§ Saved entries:
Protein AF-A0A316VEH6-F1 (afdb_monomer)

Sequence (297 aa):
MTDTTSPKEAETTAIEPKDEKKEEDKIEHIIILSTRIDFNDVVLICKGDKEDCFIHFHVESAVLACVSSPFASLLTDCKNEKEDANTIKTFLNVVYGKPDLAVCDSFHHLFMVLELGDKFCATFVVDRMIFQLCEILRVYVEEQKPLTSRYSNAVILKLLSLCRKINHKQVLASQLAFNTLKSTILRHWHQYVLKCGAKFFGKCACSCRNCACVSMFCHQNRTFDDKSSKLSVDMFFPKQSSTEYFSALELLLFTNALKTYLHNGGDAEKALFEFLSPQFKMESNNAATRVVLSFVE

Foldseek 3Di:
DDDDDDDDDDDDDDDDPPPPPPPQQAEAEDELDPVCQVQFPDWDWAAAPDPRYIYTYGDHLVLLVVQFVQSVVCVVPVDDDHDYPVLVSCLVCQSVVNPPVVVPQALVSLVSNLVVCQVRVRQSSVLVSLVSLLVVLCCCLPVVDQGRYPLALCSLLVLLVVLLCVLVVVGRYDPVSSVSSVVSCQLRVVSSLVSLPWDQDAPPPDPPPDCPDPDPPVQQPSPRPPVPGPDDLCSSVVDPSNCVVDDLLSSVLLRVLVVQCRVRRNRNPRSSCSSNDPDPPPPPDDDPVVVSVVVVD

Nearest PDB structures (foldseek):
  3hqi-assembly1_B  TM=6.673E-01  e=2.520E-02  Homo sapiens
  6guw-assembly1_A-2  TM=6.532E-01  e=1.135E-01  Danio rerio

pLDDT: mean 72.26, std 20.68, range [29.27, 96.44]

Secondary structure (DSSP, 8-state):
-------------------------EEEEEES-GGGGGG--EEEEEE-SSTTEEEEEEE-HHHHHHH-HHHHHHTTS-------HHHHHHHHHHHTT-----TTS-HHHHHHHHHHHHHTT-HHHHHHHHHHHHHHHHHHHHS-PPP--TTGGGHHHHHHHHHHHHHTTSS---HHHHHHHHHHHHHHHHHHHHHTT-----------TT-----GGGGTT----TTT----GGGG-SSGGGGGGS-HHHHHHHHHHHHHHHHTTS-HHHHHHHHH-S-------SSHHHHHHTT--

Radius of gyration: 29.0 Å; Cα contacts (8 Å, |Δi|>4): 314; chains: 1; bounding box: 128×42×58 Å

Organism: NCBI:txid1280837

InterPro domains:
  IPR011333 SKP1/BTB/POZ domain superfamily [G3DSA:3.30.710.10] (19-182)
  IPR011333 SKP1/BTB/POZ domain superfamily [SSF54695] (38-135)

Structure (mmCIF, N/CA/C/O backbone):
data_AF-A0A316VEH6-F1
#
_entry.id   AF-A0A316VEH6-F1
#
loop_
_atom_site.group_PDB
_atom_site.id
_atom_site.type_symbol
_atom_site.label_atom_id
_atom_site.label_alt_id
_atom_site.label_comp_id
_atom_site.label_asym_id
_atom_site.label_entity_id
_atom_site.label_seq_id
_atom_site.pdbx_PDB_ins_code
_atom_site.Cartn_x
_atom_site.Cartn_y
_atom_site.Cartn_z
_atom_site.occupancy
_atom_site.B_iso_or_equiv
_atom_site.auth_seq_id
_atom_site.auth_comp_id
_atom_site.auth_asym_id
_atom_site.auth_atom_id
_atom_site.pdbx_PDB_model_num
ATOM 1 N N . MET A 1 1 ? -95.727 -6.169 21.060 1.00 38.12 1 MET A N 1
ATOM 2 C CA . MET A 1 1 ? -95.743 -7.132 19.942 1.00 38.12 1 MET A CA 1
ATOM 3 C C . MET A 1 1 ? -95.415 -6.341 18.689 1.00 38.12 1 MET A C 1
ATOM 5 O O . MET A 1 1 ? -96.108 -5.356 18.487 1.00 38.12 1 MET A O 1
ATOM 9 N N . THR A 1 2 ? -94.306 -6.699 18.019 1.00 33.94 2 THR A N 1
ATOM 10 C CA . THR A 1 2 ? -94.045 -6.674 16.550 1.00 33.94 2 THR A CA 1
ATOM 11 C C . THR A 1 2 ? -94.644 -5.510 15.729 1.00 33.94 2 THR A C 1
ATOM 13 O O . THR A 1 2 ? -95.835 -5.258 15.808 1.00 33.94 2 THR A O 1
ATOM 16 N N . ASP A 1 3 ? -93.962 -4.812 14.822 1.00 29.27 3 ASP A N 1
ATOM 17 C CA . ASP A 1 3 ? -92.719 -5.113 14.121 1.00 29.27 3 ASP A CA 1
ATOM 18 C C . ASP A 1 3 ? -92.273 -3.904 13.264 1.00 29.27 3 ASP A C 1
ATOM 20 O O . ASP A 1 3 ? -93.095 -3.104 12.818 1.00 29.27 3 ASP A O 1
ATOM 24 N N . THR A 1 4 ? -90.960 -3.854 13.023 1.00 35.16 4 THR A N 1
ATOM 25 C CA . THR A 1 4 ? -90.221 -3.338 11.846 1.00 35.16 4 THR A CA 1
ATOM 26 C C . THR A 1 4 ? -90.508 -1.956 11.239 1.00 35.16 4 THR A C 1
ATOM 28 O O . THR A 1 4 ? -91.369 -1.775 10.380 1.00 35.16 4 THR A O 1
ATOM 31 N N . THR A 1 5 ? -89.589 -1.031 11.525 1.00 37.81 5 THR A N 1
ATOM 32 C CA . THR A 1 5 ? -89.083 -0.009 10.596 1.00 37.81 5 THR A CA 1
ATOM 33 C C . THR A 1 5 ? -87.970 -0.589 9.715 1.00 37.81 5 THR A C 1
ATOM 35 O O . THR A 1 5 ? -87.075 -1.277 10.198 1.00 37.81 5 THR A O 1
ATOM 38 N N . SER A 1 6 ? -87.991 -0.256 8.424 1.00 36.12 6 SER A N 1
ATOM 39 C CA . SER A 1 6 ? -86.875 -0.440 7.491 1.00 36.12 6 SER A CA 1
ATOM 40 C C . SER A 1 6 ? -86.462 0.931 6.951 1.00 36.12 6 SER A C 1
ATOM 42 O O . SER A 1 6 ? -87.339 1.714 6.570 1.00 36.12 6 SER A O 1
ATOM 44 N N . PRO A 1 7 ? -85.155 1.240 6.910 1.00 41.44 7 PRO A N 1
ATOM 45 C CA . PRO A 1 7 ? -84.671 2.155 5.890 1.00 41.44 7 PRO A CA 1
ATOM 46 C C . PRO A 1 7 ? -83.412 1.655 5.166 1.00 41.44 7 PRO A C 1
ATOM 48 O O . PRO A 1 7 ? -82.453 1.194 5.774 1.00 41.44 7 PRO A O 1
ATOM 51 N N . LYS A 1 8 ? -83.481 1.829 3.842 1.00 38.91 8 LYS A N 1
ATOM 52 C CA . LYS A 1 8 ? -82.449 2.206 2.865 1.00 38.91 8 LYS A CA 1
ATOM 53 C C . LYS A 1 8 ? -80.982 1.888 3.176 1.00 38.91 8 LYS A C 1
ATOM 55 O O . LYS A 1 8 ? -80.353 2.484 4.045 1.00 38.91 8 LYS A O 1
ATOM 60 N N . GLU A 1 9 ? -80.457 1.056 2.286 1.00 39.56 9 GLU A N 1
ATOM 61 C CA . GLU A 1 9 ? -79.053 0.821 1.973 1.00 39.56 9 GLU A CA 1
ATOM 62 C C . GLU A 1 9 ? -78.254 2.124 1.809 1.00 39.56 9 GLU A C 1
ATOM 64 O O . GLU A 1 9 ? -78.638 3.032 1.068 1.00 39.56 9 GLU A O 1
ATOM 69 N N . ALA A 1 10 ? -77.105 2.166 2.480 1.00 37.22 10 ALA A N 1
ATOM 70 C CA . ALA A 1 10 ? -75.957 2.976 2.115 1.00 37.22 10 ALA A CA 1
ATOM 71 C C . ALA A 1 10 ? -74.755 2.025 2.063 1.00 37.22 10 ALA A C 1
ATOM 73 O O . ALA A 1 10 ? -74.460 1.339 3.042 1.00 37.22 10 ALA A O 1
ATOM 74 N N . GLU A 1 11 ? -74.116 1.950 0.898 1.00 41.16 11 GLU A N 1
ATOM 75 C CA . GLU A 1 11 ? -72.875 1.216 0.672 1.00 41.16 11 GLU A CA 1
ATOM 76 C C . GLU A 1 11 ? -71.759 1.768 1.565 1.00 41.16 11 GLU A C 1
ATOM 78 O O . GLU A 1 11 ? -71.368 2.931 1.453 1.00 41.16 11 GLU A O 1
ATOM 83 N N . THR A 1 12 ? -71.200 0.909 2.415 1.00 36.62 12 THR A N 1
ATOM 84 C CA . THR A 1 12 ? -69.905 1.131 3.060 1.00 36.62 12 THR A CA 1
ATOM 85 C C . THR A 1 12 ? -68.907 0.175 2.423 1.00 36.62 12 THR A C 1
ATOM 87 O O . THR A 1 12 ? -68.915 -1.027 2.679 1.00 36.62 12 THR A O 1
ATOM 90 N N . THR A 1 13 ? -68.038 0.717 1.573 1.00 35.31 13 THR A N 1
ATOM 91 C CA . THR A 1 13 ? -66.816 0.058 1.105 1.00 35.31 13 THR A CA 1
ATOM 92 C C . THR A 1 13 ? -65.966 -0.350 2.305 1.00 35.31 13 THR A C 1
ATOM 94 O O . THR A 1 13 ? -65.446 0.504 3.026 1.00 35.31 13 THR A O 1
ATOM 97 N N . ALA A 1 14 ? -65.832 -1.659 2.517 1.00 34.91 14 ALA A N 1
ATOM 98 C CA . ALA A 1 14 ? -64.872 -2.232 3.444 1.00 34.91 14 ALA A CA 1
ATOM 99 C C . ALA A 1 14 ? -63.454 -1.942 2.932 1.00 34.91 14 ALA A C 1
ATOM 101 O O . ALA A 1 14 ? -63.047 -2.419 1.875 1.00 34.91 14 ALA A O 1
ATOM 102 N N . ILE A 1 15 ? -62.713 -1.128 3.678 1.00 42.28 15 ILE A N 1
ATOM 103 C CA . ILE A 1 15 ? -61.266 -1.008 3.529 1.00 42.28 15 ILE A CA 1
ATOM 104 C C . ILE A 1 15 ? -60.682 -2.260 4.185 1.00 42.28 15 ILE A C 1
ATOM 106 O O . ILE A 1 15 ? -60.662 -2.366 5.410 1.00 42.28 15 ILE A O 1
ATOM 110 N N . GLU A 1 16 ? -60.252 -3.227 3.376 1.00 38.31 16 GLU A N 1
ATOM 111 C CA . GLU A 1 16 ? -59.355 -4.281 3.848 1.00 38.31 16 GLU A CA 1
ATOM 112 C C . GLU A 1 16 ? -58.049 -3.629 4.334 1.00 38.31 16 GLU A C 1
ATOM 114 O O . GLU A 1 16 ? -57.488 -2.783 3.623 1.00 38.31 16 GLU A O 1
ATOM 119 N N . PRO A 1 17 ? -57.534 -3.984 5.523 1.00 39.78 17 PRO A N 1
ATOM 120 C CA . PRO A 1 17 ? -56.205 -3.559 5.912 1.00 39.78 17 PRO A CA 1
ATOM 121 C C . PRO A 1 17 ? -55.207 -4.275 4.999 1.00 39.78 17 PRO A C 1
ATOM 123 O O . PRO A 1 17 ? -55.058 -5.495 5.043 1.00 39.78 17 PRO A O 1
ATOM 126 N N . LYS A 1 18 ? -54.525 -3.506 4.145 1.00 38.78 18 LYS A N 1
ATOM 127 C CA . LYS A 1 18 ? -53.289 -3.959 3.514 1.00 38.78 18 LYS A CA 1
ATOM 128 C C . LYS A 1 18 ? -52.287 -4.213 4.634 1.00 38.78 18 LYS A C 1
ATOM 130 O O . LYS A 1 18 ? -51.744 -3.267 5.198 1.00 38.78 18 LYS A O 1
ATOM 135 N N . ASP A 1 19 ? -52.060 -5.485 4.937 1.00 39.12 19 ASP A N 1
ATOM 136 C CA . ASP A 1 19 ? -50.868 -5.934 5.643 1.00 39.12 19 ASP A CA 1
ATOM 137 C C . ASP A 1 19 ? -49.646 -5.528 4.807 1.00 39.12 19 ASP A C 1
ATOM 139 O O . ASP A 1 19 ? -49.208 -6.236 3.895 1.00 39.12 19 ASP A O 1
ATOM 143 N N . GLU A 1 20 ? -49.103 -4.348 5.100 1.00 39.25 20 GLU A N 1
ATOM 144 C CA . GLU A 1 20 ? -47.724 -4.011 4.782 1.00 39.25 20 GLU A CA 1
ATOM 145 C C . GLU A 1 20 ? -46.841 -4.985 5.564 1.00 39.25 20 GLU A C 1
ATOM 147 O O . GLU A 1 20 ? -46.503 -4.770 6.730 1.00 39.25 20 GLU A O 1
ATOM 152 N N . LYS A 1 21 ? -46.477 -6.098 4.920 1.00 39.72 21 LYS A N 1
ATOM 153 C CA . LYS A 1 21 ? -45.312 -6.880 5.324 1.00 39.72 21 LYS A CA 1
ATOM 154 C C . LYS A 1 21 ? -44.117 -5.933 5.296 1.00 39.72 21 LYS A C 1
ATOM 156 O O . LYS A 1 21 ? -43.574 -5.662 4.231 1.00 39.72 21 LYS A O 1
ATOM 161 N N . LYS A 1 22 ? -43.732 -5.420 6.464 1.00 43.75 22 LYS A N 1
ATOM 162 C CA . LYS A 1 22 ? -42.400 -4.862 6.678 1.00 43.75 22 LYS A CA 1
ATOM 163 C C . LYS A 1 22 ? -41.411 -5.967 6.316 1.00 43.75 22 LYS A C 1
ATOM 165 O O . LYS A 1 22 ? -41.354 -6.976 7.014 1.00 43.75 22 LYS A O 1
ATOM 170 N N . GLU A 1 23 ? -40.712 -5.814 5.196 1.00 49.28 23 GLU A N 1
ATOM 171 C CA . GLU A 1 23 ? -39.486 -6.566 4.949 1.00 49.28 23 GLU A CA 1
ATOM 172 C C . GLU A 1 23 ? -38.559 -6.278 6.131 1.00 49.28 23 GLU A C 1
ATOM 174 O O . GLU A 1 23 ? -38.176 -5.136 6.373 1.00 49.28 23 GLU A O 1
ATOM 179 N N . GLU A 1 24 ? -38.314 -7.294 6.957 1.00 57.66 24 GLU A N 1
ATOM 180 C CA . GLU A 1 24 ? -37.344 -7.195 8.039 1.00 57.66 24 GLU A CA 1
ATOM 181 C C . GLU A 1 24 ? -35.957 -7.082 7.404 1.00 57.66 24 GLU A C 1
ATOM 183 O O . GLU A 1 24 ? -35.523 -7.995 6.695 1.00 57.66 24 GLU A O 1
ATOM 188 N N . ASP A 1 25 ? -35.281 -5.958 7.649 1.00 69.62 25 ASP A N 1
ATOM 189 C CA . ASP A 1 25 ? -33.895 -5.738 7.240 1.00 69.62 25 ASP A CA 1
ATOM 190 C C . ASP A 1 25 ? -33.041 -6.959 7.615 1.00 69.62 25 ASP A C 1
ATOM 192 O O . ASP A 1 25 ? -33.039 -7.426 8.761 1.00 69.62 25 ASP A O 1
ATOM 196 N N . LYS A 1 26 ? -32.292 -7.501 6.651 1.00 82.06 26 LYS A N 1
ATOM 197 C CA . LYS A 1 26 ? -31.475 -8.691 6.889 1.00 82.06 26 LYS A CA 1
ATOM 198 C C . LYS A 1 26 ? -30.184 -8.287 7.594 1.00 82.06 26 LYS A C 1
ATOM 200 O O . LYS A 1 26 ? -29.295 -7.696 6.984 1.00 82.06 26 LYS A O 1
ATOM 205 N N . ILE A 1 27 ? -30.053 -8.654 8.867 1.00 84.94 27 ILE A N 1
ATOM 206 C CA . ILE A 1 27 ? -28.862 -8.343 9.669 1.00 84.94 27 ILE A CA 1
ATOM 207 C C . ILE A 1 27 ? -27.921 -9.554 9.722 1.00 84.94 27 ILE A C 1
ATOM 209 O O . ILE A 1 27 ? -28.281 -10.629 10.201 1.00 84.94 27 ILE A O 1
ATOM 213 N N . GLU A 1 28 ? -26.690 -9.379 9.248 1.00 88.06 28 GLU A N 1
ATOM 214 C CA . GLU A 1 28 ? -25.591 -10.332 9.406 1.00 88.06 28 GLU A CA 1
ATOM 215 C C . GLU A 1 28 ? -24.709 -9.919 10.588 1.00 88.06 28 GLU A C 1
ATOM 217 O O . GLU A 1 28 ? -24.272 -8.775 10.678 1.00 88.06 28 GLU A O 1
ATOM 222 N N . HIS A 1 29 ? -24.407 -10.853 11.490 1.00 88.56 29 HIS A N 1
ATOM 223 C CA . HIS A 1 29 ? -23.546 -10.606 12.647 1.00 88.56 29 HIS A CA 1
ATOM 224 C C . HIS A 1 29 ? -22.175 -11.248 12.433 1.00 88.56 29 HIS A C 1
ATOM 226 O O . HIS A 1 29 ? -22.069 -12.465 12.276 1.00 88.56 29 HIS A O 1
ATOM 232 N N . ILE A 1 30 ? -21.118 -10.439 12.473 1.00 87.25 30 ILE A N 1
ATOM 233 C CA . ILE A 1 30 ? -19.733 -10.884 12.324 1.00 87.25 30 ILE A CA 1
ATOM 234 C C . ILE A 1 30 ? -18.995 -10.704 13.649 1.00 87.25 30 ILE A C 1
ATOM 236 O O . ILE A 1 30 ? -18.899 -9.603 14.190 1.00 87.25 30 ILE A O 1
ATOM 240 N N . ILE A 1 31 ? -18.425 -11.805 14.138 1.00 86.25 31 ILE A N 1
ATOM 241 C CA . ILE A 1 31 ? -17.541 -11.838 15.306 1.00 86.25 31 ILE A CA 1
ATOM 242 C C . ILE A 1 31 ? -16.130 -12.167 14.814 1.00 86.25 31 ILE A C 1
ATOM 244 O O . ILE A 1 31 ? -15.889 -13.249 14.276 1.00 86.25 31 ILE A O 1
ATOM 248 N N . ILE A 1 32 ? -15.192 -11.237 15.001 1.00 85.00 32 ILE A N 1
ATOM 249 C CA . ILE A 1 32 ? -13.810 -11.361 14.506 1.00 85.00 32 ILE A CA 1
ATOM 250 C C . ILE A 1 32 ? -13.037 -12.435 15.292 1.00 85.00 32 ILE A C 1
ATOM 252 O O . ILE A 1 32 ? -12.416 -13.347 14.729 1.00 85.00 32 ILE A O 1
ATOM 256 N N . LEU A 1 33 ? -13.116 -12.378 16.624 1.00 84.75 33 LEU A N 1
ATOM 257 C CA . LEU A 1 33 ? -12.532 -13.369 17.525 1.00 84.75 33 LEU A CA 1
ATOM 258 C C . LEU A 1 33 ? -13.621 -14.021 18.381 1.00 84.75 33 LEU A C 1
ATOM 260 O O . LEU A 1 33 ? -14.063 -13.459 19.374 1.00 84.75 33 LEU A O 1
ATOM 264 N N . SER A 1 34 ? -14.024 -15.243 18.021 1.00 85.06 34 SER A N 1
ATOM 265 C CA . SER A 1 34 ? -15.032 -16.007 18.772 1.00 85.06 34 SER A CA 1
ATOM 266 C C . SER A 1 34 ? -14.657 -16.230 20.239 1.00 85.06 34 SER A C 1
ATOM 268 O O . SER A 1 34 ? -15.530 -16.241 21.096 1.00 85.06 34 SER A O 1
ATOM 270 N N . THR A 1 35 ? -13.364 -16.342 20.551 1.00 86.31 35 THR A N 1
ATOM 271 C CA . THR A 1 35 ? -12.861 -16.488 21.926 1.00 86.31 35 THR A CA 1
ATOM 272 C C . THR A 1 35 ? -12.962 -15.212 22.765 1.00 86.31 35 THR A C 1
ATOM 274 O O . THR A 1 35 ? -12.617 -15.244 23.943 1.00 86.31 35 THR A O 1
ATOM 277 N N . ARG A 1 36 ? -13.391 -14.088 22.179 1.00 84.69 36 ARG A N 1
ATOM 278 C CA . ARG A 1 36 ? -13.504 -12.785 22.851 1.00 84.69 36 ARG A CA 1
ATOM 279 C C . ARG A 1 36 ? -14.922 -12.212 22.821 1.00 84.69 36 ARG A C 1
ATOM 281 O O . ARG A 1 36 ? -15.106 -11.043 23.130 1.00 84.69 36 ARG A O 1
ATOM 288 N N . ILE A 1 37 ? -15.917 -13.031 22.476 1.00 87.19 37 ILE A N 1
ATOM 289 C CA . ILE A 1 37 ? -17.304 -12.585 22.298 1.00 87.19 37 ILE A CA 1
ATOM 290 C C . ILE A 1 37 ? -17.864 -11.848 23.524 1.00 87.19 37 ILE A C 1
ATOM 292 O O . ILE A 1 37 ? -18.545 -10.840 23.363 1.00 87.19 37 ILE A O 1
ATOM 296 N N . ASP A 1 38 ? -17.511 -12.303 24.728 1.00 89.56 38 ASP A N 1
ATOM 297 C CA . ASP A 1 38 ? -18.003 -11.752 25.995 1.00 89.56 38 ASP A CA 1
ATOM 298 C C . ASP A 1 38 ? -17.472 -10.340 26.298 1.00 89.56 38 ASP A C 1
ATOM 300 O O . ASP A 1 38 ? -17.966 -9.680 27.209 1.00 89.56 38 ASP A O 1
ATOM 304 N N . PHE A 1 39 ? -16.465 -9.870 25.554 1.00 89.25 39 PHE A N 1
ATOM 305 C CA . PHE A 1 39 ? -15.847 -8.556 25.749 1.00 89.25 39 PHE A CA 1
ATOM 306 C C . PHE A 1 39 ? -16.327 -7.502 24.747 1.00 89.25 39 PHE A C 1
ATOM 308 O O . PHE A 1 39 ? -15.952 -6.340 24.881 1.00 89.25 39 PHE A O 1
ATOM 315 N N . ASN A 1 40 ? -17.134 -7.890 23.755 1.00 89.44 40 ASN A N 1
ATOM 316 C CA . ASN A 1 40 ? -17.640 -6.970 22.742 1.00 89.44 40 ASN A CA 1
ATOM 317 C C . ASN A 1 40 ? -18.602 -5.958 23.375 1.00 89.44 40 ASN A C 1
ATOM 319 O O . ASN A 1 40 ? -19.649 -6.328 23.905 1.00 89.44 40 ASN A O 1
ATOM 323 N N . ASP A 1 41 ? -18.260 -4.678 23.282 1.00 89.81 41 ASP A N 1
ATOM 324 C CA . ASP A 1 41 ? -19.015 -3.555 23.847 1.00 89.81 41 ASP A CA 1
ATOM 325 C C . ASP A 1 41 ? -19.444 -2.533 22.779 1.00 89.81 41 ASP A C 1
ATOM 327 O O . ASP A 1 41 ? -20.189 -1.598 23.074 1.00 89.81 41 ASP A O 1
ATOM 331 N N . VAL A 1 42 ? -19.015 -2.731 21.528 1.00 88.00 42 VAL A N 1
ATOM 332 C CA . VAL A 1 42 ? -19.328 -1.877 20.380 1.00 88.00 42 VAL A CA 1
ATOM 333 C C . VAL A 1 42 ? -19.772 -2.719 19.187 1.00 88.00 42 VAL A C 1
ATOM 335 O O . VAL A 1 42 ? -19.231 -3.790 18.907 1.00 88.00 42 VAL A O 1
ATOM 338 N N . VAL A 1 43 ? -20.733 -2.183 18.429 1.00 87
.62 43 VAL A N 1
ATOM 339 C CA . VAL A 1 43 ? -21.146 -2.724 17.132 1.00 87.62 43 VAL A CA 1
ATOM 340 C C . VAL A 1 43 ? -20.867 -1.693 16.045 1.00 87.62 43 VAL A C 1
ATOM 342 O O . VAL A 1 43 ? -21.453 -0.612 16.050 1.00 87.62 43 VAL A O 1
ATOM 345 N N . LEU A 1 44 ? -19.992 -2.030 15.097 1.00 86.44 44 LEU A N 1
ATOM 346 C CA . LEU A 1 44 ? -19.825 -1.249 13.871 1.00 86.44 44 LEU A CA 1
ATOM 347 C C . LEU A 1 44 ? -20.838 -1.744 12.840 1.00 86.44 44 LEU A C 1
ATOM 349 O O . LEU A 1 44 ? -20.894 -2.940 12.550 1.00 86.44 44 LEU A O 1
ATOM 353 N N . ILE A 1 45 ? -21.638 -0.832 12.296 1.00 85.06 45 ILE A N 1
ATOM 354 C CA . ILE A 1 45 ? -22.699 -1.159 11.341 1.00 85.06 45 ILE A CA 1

§ The task:
An exact copy of the lines from the one with "ATOM 297 C CA" through the final line of the entries is the whole answer.

§ Solution to this task:
ATOM 297 C CA . ASP A 1 38 ? -18.003 -11.752 25.995 1.00 89.56 38 ASP A CA 1
ATOM 298 C C . ASP A 1 38 ? -17.472 -10.340 26.298 1.00 89.56 38 ASP A C 1
ATOM 300 O O . ASP A 1 38 ? -17.966 -9.680 27.209 1.00 89.56 38 ASP A O 1
ATOM 304 N N . PHE A 1 39 ? -16.465 -9.870 25.554 1.00 89.25 39 PHE A N 1
ATOM 305 C CA . PHE A 1 39 ? -15.847 -8.556 25.749 1.00 89.25 39 PHE A CA 1
ATOM 306 C C . PHE A 1 39 ? -16.327 -7.502 24.747 1.00 89.25 39 PHE A C 1
ATOM 308 O O . PHE A 1 39 ? -15.952 -6.340 24.881 1.00 89.25 39 PHE A O 1
ATOM 315 N N . ASN A 1 40 ? -17.134 -7.890 23.755 1.00 89.44 40 ASN A N 1
ATOM 316 C CA . ASN A 1 40 ? -17.640 -6.970 22.742 1.00 89.44 40 ASN A CA 1
ATOM 317 C C . ASN A 1 40 ? -18.602 -5.958 23.375 1.00 89.44 40 ASN A C 1
ATOM 319 O O . ASN A 1 40 ? -19.649 -6.328 23.905 1.00 89.44 40 ASN A O 1
ATOM 323 N N . ASP A 1 41 ? -18.260 -4.678 23.282 1.00 89.81 41 ASP A N 1
ATOM 324 C CA . ASP A 1 41 ? -19.015 -3.555 23.847 1.00 89.81 41 ASP A CA 1
ATOM 325 C C . ASP A 1 41 ? -19.444 -2.533 22.779 1.00 89.81 41 ASP A C 1
ATOM 327 O O . ASP A 1 41 ? -20.189 -1.598 23.074 1.00 89.81 41 ASP A O 1
ATOM 331 N N . VAL A 1 42 ? -19.015 -2.731 21.528 1.00 88.00 42 VAL A N 1
ATOM 332 C CA . VAL A 1 42 ? -19.328 -1.877 20.380 1.00 88.00 42 VAL A CA 1
ATOM 333 C C . VAL A 1 42 ? -19.772 -2.719 19.187 1.00 88.00 42 VAL A C 1
ATOM 335 O O . VAL A 1 42 ? -19.231 -3.790 18.907 1.00 88.00 42 VAL A O 1
ATOM 338 N N . VAL A 1 43 ? -20.733 -2.183 18.429 1.00 87
.62 43 VAL A N 1
ATOM 339 C CA . VAL A 1 43 ? -21.146 -2.724 17.132 1.00 87.62 43 VAL A CA 1
ATOM 340 C C . VAL A 1 43 ? -20.867 -1.693 16.045 1.00 87.62 43 VAL A C 1
ATOM 342 O O . VAL A 1 43 ? -21.453 -0.612 16.050 1.00 87.62 43 VAL A O 1
ATOM 345 N N . LEU A 1 44 ? -19.992 -2.030 15.097 1.00 86.44 44 LEU A N 1
ATOM 346 C CA . LEU A 1 44 ? -19.825 -1.249 13.871 1.00 86.44 44 LEU A CA 1
ATOM 347 C C . LEU A 1 44 ? -20.838 -1.744 12.840 1.00 86.44 44 LEU A C 1
ATOM 349 O O . LEU A 1 44 ? -20.894 -2.940 12.550 1.00 86.44 44 LEU A O 1
ATOM 353 N N . ILE A 1 45 ? -21.638 -0.832 12.296 1.00 85.06 45 ILE A N 1
ATOM 354 C CA . ILE A 1 45 ? -22.699 -1.159 11.341 1.00 85.06 45 ILE A CA 1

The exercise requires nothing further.